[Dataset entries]
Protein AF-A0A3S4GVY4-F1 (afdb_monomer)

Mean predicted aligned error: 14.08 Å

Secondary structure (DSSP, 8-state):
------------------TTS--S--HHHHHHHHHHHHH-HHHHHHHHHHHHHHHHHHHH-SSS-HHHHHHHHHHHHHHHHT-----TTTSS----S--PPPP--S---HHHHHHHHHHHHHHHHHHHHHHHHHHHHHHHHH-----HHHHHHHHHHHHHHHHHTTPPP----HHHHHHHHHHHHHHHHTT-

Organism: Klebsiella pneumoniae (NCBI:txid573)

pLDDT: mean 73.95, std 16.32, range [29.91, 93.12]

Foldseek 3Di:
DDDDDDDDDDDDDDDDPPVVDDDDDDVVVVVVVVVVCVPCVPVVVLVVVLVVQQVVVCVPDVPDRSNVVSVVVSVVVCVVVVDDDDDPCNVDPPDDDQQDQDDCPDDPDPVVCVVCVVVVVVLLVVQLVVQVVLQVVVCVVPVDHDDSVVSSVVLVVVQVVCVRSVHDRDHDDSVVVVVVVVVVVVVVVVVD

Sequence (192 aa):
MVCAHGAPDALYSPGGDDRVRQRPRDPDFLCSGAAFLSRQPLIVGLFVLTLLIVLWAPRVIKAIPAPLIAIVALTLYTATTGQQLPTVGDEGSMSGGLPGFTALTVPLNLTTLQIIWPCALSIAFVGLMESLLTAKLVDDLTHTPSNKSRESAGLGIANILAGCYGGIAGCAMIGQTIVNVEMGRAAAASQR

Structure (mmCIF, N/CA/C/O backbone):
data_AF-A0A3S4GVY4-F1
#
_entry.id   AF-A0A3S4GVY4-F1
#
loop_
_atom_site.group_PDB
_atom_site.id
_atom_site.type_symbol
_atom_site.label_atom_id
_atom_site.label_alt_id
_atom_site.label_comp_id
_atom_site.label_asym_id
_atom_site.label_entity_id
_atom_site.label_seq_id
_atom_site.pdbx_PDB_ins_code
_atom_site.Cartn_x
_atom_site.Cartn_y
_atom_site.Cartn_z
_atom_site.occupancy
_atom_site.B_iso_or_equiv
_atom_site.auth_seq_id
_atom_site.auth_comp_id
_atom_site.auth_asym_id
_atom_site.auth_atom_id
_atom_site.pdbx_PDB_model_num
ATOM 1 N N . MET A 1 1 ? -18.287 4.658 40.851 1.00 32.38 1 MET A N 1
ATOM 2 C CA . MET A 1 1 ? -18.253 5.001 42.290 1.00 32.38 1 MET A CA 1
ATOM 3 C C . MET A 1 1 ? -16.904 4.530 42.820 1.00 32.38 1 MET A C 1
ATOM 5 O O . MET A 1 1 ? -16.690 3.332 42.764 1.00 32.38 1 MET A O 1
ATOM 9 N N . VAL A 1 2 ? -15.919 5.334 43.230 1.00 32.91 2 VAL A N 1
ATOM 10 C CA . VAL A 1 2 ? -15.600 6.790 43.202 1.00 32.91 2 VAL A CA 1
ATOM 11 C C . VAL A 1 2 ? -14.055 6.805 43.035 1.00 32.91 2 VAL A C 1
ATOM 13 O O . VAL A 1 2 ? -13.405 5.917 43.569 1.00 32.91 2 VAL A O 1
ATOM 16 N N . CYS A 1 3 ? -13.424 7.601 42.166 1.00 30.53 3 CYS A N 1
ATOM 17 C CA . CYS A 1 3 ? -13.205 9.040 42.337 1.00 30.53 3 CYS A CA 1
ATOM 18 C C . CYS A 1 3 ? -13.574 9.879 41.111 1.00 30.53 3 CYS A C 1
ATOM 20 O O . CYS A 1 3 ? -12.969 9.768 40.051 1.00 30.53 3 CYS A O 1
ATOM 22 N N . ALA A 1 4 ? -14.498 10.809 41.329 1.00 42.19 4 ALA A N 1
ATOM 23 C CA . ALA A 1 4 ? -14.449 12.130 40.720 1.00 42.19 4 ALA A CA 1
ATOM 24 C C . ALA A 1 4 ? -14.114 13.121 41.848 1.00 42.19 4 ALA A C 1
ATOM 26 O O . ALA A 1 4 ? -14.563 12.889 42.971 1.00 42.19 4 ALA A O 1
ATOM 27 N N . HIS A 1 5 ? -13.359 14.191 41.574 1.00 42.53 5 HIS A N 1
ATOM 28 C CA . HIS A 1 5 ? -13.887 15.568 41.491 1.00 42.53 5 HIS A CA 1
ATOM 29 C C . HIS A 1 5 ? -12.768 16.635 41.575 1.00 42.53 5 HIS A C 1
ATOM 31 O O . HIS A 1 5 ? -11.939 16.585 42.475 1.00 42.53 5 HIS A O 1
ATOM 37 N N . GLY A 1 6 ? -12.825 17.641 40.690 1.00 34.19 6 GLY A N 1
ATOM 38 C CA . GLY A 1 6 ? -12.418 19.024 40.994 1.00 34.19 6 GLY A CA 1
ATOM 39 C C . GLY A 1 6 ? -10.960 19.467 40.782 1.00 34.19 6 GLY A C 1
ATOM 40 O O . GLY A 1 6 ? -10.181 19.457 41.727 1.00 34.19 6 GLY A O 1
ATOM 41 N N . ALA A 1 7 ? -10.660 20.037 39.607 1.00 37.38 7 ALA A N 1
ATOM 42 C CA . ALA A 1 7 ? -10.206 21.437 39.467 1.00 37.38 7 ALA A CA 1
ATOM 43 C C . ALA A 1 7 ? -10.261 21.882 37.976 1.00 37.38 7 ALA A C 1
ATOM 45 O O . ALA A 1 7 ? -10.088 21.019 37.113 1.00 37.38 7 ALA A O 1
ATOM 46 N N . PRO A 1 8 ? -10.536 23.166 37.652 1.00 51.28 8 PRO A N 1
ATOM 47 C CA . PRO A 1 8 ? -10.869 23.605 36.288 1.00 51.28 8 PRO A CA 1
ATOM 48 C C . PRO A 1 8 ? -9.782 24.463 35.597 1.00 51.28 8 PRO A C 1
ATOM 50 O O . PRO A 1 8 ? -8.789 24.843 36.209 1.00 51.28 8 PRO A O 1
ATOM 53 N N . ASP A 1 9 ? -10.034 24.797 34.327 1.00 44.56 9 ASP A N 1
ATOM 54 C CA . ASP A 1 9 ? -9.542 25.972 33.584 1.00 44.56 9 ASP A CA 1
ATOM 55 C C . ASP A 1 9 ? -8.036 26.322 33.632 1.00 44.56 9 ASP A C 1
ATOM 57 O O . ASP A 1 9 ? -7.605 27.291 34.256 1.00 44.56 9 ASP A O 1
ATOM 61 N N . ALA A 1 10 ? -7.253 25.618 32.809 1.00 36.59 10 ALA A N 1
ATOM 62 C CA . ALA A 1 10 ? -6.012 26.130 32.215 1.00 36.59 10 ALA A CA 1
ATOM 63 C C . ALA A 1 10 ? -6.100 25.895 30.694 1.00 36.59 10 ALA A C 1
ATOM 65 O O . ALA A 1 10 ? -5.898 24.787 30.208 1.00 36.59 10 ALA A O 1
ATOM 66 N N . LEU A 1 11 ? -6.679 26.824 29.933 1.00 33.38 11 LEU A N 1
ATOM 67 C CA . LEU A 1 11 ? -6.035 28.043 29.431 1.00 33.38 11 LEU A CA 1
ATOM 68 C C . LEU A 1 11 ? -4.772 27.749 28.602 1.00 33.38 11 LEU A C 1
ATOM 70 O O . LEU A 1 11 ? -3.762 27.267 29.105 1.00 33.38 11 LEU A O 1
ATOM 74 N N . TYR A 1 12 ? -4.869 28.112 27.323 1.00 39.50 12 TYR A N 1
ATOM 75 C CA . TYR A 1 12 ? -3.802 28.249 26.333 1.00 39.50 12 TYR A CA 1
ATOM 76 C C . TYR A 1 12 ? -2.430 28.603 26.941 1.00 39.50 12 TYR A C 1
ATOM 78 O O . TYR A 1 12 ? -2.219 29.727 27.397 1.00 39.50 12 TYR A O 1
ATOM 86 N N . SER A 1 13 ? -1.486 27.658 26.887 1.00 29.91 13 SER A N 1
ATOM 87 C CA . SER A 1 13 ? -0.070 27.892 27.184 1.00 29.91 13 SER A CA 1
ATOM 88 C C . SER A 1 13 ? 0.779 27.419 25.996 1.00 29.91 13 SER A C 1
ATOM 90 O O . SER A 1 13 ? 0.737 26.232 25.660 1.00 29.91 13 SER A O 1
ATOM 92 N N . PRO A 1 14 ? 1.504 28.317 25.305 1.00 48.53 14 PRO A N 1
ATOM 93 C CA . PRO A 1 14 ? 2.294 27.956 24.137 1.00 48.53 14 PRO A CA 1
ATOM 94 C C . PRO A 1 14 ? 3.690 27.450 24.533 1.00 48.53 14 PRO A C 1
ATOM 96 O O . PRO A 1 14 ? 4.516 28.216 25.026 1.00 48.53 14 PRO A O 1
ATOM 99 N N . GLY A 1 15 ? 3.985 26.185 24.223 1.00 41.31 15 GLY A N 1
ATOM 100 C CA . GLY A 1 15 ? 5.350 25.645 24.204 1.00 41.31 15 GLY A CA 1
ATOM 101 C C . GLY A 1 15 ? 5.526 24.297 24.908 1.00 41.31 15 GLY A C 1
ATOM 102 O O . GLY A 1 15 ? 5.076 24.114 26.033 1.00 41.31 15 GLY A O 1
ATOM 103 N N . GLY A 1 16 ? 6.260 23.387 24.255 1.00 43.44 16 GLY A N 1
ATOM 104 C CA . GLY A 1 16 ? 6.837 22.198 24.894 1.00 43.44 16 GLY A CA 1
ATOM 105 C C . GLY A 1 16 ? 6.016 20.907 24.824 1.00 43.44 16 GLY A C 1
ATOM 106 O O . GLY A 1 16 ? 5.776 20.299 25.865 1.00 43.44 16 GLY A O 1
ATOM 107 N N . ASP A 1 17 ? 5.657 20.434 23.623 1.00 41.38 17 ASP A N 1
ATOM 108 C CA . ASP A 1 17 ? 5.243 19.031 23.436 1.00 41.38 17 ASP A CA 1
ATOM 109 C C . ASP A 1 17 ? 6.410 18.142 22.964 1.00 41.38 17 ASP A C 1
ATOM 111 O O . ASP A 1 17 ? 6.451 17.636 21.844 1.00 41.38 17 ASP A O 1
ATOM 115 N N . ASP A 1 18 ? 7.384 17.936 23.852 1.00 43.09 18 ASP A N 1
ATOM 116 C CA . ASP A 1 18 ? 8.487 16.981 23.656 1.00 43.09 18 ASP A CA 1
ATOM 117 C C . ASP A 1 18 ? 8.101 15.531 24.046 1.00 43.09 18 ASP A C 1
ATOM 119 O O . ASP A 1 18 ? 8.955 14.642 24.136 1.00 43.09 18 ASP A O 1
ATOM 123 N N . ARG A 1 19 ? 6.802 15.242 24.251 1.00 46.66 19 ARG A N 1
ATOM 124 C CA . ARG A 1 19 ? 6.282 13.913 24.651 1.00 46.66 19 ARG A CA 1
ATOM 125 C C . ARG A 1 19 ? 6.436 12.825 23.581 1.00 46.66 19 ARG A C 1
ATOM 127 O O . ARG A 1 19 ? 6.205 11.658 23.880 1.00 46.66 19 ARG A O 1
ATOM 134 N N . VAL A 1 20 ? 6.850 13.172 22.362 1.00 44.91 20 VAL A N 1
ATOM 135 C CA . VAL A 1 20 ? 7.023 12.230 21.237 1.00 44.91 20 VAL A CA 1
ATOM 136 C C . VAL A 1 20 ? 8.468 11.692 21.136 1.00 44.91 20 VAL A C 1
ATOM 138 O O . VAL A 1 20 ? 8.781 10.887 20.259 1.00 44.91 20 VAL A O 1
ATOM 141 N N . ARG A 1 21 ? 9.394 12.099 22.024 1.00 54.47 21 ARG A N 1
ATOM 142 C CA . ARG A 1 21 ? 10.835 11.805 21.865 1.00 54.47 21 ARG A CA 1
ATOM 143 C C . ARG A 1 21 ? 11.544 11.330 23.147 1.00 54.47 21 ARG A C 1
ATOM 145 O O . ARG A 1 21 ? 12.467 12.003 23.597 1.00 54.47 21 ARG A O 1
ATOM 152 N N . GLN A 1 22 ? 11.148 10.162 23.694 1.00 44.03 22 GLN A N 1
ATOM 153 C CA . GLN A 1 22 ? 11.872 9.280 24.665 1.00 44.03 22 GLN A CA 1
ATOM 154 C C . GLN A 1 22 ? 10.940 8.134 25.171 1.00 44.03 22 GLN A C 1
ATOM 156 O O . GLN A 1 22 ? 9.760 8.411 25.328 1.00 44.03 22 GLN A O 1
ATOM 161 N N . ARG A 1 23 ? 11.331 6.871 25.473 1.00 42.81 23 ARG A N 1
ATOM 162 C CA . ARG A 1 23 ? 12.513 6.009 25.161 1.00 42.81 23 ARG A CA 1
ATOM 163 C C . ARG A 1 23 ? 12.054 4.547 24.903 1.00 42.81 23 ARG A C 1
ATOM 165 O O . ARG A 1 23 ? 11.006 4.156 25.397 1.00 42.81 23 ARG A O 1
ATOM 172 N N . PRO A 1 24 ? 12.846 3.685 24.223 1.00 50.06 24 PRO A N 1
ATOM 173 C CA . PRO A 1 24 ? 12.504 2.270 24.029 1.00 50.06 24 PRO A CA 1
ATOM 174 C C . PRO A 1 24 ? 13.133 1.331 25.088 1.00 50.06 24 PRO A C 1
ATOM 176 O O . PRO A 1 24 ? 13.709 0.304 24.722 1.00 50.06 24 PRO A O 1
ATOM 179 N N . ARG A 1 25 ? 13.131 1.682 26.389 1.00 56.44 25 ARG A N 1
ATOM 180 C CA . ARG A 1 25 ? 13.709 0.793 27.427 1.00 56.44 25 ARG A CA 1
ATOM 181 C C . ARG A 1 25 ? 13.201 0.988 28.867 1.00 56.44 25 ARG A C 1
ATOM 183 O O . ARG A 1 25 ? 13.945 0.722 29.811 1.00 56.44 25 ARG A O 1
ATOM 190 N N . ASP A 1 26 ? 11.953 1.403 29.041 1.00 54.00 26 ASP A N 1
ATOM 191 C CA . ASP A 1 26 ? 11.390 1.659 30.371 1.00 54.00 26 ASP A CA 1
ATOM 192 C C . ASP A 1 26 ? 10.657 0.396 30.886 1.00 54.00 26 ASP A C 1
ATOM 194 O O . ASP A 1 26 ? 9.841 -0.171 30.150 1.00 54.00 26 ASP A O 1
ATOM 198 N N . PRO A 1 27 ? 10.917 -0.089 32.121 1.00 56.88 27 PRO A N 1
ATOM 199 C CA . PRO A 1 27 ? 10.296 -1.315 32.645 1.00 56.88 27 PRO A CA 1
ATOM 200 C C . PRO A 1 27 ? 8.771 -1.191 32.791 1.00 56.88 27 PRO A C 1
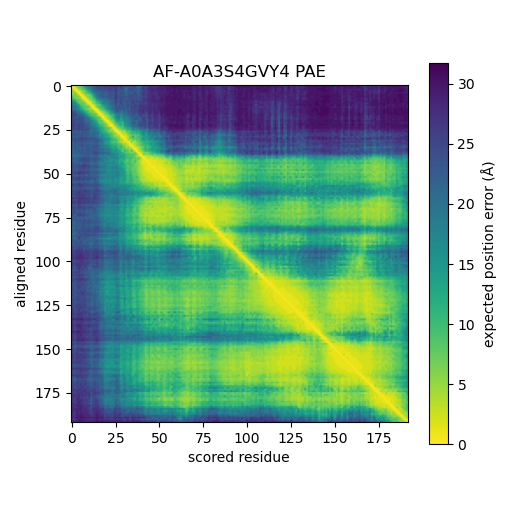ATOM 202 O O . PRO A 1 27 ? 8.057 -2.193 32.724 1.00 56.88 27 PRO A O 1
ATOM 205 N N . ASP A 1 28 ? 8.259 0.036 32.887 1.00 55.31 28 ASP A N 1
ATOM 206 C CA . ASP A 1 28 ? 6.829 0.337 32.896 1.00 55.31 28 ASP A CA 1
ATOM 207 C C . ASP A 1 28 ? 6.135 -0.027 31.575 1.00 55.31 28 ASP A C 1
ATOM 209 O O . ASP A 1 28 ? 4.954 -0.360 31.587 1.00 55.31 28 ASP A O 1
ATOM 213 N N . PHE A 1 29 ? 6.848 -0.063 30.440 1.00 55.50 29 PHE A N 1
ATOM 214 C CA . PHE A 1 29 ? 6.280 -0.535 29.170 1.00 55.50 29 PHE A CA 1
ATOM 215 C C . PHE A 1 29 ? 6.043 -2.053 29.189 1.00 55.50 29 PHE A C 1
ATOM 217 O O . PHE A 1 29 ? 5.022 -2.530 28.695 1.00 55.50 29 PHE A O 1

(Directions):
When you reach the line holding "ATOM 70 O O" in the records above, begin reproducing exactly, stop after the line holding "ATOM 99 N N", and output nothing else.

(Exercise solution):
ATOM 70 O O . LEU A 1 11 ? -3.762 27.267 29.105 1.00 33.38 11 LEU A O 1
ATOM 74 N N . TYR A 1 12 ? -4.869 28.112 27.323 1.00 39.50 12 TYR A N 1
ATOM 75 C CA . TYR A 1 12 ? -3.802 28.249 26.333 1.00 39.50 12 TYR A CA 1
ATOM 76 C C . TYR A 1 12 ? -2.430 28.603 26.941 1.00 39.50 12 TYR A C 1
ATOM 78 O O . TYR A 1 12 ? -2.219 29.727 27.397 1.00 39.50 12 TYR A O 1
ATOM 86 N N . SER A 1 13 ? -1.486 27.658 26.887 1.00 29.91 13 SER A N 1
ATOM 87 C CA . SER A 1 13 ? -0.070 27.892 27.184 1.00 29.91 13 SER A CA 1
ATOM 88 C C . SER A 1 13 ? 0.779 27.419 25.996 1.00 29.91 13 SER A C 1
ATOM 90 O O . SER A 1 13 ? 0.737 26.232 25.660 1.00 29.91 13 SER A O 1
ATOM 92 N N . PRO A 1 14 ? 1.504 28.317 25.305 1.00 48.53 14 PRO A N 1
ATOM 93 C CA . PRO A 1 14 ? 2.294 27.956 24.137 1.00 48.53 14 PRO A CA 1
ATOM 94 C C . PRO A 1 14 ? 3.690 27.450 24.533 1.00 48.53 14 PRO A C 1
ATOM 96 O O . PRO A 1 14 ? 4.516 28.216 25.026 1.00 48.53 14 PRO A O 1
ATOM 99 N N . GLY A 1 15 ? 3.985 26.185 24.223 1.00 41.31 15 GLY A N 1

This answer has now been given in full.